**DATA EXCERPTS**
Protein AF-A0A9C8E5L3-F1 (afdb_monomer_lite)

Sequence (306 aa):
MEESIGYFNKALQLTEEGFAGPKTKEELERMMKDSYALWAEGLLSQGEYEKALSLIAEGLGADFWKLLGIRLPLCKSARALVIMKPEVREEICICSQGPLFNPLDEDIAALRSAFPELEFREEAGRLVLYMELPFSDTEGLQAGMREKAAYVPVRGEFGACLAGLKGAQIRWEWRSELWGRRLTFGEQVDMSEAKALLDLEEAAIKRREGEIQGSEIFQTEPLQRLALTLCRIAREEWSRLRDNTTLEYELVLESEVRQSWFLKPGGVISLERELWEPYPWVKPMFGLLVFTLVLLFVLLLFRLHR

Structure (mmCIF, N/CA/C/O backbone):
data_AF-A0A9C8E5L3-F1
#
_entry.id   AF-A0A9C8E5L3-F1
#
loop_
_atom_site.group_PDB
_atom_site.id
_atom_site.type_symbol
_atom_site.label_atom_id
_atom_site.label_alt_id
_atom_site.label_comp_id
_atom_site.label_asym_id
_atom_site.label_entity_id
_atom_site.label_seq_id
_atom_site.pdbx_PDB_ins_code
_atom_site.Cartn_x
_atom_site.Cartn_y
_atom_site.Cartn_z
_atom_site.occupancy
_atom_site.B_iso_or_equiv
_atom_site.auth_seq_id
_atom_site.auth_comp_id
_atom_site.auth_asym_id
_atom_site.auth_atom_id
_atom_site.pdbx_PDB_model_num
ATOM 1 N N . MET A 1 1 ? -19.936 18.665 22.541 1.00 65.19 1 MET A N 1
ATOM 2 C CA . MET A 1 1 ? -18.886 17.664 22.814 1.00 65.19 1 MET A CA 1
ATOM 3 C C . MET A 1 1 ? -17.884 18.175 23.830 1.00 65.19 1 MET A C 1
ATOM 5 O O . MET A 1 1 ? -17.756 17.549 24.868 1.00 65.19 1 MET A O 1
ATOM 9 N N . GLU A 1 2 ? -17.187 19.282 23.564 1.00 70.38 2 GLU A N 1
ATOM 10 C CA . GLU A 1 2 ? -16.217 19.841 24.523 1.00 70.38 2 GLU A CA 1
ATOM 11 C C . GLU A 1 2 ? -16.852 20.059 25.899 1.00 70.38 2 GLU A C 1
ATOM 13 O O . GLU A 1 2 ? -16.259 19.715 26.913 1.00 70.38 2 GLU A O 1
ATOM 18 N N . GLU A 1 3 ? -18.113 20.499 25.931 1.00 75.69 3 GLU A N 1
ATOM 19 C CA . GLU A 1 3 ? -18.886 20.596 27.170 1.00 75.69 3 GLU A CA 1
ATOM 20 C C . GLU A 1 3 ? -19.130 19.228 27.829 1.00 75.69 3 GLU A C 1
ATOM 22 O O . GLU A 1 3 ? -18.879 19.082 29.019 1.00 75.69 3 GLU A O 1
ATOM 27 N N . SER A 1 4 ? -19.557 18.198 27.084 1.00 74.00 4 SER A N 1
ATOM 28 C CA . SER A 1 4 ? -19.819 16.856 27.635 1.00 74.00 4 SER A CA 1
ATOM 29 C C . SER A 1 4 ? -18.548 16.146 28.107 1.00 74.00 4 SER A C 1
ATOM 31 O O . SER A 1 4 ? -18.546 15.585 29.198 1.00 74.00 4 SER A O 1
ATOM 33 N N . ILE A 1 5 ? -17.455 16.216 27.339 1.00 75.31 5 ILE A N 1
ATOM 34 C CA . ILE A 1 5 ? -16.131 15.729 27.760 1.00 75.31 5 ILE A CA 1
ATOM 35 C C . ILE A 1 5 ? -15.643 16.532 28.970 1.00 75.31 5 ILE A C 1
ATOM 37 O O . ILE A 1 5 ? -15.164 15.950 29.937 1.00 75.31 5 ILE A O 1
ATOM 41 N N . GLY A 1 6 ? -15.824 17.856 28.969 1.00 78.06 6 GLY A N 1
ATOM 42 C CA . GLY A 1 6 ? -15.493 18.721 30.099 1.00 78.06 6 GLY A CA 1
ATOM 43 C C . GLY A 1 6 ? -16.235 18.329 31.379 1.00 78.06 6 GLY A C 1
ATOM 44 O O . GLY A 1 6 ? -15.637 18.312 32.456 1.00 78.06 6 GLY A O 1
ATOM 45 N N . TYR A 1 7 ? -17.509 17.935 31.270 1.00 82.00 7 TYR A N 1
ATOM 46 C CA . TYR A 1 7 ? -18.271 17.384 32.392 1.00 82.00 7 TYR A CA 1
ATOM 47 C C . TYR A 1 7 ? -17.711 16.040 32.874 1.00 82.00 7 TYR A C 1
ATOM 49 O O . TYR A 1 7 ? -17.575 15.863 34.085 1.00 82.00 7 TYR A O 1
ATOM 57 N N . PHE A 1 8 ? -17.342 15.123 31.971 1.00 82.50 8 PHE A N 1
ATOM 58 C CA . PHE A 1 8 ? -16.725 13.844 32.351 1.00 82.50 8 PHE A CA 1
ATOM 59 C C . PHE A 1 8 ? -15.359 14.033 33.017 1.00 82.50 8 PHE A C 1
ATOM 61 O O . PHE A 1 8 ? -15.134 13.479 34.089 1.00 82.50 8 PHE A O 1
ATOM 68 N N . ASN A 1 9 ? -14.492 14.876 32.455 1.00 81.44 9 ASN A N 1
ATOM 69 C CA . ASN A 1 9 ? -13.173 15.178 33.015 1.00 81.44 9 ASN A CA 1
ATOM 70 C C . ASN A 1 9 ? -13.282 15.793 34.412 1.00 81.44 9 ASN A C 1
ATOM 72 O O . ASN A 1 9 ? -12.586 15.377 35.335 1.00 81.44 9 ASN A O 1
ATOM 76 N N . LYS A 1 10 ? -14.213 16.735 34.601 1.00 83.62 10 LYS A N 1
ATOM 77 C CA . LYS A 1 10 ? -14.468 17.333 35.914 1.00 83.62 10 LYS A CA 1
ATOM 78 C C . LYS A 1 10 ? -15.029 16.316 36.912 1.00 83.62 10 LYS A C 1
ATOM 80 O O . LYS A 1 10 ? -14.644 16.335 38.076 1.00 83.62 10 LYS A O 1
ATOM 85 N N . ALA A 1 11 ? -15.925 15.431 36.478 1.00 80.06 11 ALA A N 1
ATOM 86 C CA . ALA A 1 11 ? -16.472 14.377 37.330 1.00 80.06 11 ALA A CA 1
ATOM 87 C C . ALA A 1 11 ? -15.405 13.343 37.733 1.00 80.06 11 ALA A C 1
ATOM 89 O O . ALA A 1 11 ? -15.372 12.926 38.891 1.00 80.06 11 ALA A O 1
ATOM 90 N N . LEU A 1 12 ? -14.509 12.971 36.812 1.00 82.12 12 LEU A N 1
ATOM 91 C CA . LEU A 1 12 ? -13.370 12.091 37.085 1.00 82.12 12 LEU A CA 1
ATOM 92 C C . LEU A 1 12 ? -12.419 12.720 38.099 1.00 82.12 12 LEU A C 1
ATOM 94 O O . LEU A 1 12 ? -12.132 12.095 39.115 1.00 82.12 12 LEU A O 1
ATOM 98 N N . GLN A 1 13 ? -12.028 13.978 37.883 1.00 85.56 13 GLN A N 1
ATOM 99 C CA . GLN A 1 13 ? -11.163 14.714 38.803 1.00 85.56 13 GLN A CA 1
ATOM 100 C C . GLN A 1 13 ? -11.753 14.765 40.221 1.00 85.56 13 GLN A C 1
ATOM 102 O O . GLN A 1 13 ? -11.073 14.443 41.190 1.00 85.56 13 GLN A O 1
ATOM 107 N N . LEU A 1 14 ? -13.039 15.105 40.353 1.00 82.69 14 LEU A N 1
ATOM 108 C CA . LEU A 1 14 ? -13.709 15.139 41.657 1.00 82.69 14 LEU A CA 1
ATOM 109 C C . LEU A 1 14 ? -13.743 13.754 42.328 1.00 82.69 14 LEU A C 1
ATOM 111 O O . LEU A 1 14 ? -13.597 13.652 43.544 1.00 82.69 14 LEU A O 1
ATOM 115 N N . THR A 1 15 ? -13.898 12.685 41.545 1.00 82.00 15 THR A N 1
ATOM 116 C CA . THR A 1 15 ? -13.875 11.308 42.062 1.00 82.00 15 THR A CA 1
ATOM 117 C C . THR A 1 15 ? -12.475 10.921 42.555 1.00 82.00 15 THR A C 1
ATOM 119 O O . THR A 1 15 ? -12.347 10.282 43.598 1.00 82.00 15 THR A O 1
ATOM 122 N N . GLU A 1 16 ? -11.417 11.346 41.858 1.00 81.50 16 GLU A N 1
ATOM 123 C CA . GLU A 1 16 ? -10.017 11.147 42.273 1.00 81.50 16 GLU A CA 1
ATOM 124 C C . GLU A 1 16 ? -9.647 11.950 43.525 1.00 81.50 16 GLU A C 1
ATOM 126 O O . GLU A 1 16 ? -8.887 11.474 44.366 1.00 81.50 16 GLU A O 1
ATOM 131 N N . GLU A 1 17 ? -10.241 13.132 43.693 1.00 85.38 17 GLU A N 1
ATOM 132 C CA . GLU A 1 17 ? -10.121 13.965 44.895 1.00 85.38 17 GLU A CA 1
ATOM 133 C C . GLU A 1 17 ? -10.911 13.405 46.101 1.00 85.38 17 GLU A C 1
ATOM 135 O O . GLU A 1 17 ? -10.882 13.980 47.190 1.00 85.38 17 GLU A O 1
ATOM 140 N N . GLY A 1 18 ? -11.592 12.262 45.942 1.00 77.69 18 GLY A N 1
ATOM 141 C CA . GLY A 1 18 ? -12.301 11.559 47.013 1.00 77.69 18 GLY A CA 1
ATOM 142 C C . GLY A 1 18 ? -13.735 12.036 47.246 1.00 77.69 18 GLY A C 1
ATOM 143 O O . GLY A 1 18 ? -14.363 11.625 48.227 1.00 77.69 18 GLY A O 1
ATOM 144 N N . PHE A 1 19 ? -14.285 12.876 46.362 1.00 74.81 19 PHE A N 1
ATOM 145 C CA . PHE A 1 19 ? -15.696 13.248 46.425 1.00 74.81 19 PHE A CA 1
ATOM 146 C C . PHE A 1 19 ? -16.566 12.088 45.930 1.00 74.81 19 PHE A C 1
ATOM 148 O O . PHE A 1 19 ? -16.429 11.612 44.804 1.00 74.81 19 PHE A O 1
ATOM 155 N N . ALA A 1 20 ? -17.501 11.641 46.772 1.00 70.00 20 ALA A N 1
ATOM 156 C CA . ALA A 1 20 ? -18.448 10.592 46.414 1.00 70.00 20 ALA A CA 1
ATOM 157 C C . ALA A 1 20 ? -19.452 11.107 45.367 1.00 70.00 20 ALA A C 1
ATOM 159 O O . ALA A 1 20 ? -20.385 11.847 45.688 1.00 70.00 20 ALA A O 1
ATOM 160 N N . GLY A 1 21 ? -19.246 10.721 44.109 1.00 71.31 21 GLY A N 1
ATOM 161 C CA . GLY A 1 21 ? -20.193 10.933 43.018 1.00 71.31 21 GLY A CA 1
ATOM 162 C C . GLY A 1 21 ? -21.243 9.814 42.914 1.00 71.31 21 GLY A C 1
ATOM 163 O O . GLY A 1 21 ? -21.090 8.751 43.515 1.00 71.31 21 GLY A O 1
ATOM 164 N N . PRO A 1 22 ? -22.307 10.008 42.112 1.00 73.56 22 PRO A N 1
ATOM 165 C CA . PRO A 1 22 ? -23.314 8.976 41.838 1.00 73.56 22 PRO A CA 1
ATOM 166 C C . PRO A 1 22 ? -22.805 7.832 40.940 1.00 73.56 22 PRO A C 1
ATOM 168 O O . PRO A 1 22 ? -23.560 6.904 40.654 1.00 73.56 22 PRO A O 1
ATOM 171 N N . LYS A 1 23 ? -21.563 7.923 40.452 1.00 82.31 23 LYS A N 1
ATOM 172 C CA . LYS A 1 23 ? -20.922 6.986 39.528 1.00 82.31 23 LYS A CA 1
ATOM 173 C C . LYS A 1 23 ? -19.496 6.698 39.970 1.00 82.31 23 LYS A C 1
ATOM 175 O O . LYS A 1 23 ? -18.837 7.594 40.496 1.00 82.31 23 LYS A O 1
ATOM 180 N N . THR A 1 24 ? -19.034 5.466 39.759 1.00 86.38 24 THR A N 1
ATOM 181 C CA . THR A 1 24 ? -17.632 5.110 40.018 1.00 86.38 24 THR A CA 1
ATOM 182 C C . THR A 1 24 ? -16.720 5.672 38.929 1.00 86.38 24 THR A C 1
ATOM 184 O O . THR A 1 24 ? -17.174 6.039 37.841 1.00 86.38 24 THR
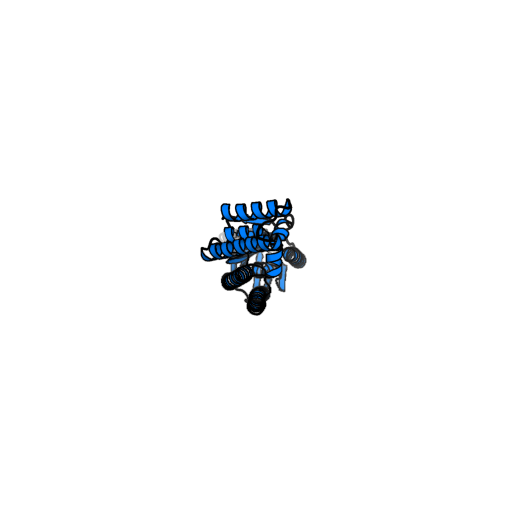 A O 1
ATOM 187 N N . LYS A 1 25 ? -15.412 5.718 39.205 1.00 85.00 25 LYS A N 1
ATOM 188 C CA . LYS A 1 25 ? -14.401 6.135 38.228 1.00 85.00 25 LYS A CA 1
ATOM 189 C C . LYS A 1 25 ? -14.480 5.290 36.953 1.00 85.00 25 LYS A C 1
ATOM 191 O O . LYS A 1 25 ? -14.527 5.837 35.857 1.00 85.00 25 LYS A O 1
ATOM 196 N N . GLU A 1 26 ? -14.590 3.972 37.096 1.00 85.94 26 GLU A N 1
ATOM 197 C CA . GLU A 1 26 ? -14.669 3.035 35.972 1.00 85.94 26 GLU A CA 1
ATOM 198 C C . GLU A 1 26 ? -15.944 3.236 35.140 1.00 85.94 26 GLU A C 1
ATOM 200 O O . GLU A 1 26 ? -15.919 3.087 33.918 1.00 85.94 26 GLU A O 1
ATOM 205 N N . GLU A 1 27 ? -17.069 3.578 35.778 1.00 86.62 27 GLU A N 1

**WHAT YOU ARE ASKED TO DO**
From the material above, set down exactly the lines starting at the one with "ATOM 172 C CA" and ending at the one with "ATOM 180 N N", end lines included.

**SOLVED PROBLEM**
ATOM 172 C CA . LYS A 1 23 ? -20.922 6.986 39.528 1.00 82.31 23 LYS A CA 1
ATOM 173 C C . LYS A 1 23 ? -19.496 6.698 39.970 1.00 82.31 23 LYS A C 1
ATOM 175 O O . LYS A 1 23 ? -18.837 7.594 40.496 1.00 82.31 23 LYS A O 1
ATOM 180 N N . THR A 1 24 ? -19.034 5.466 39.759 1.00 86.38 24 THR A N 1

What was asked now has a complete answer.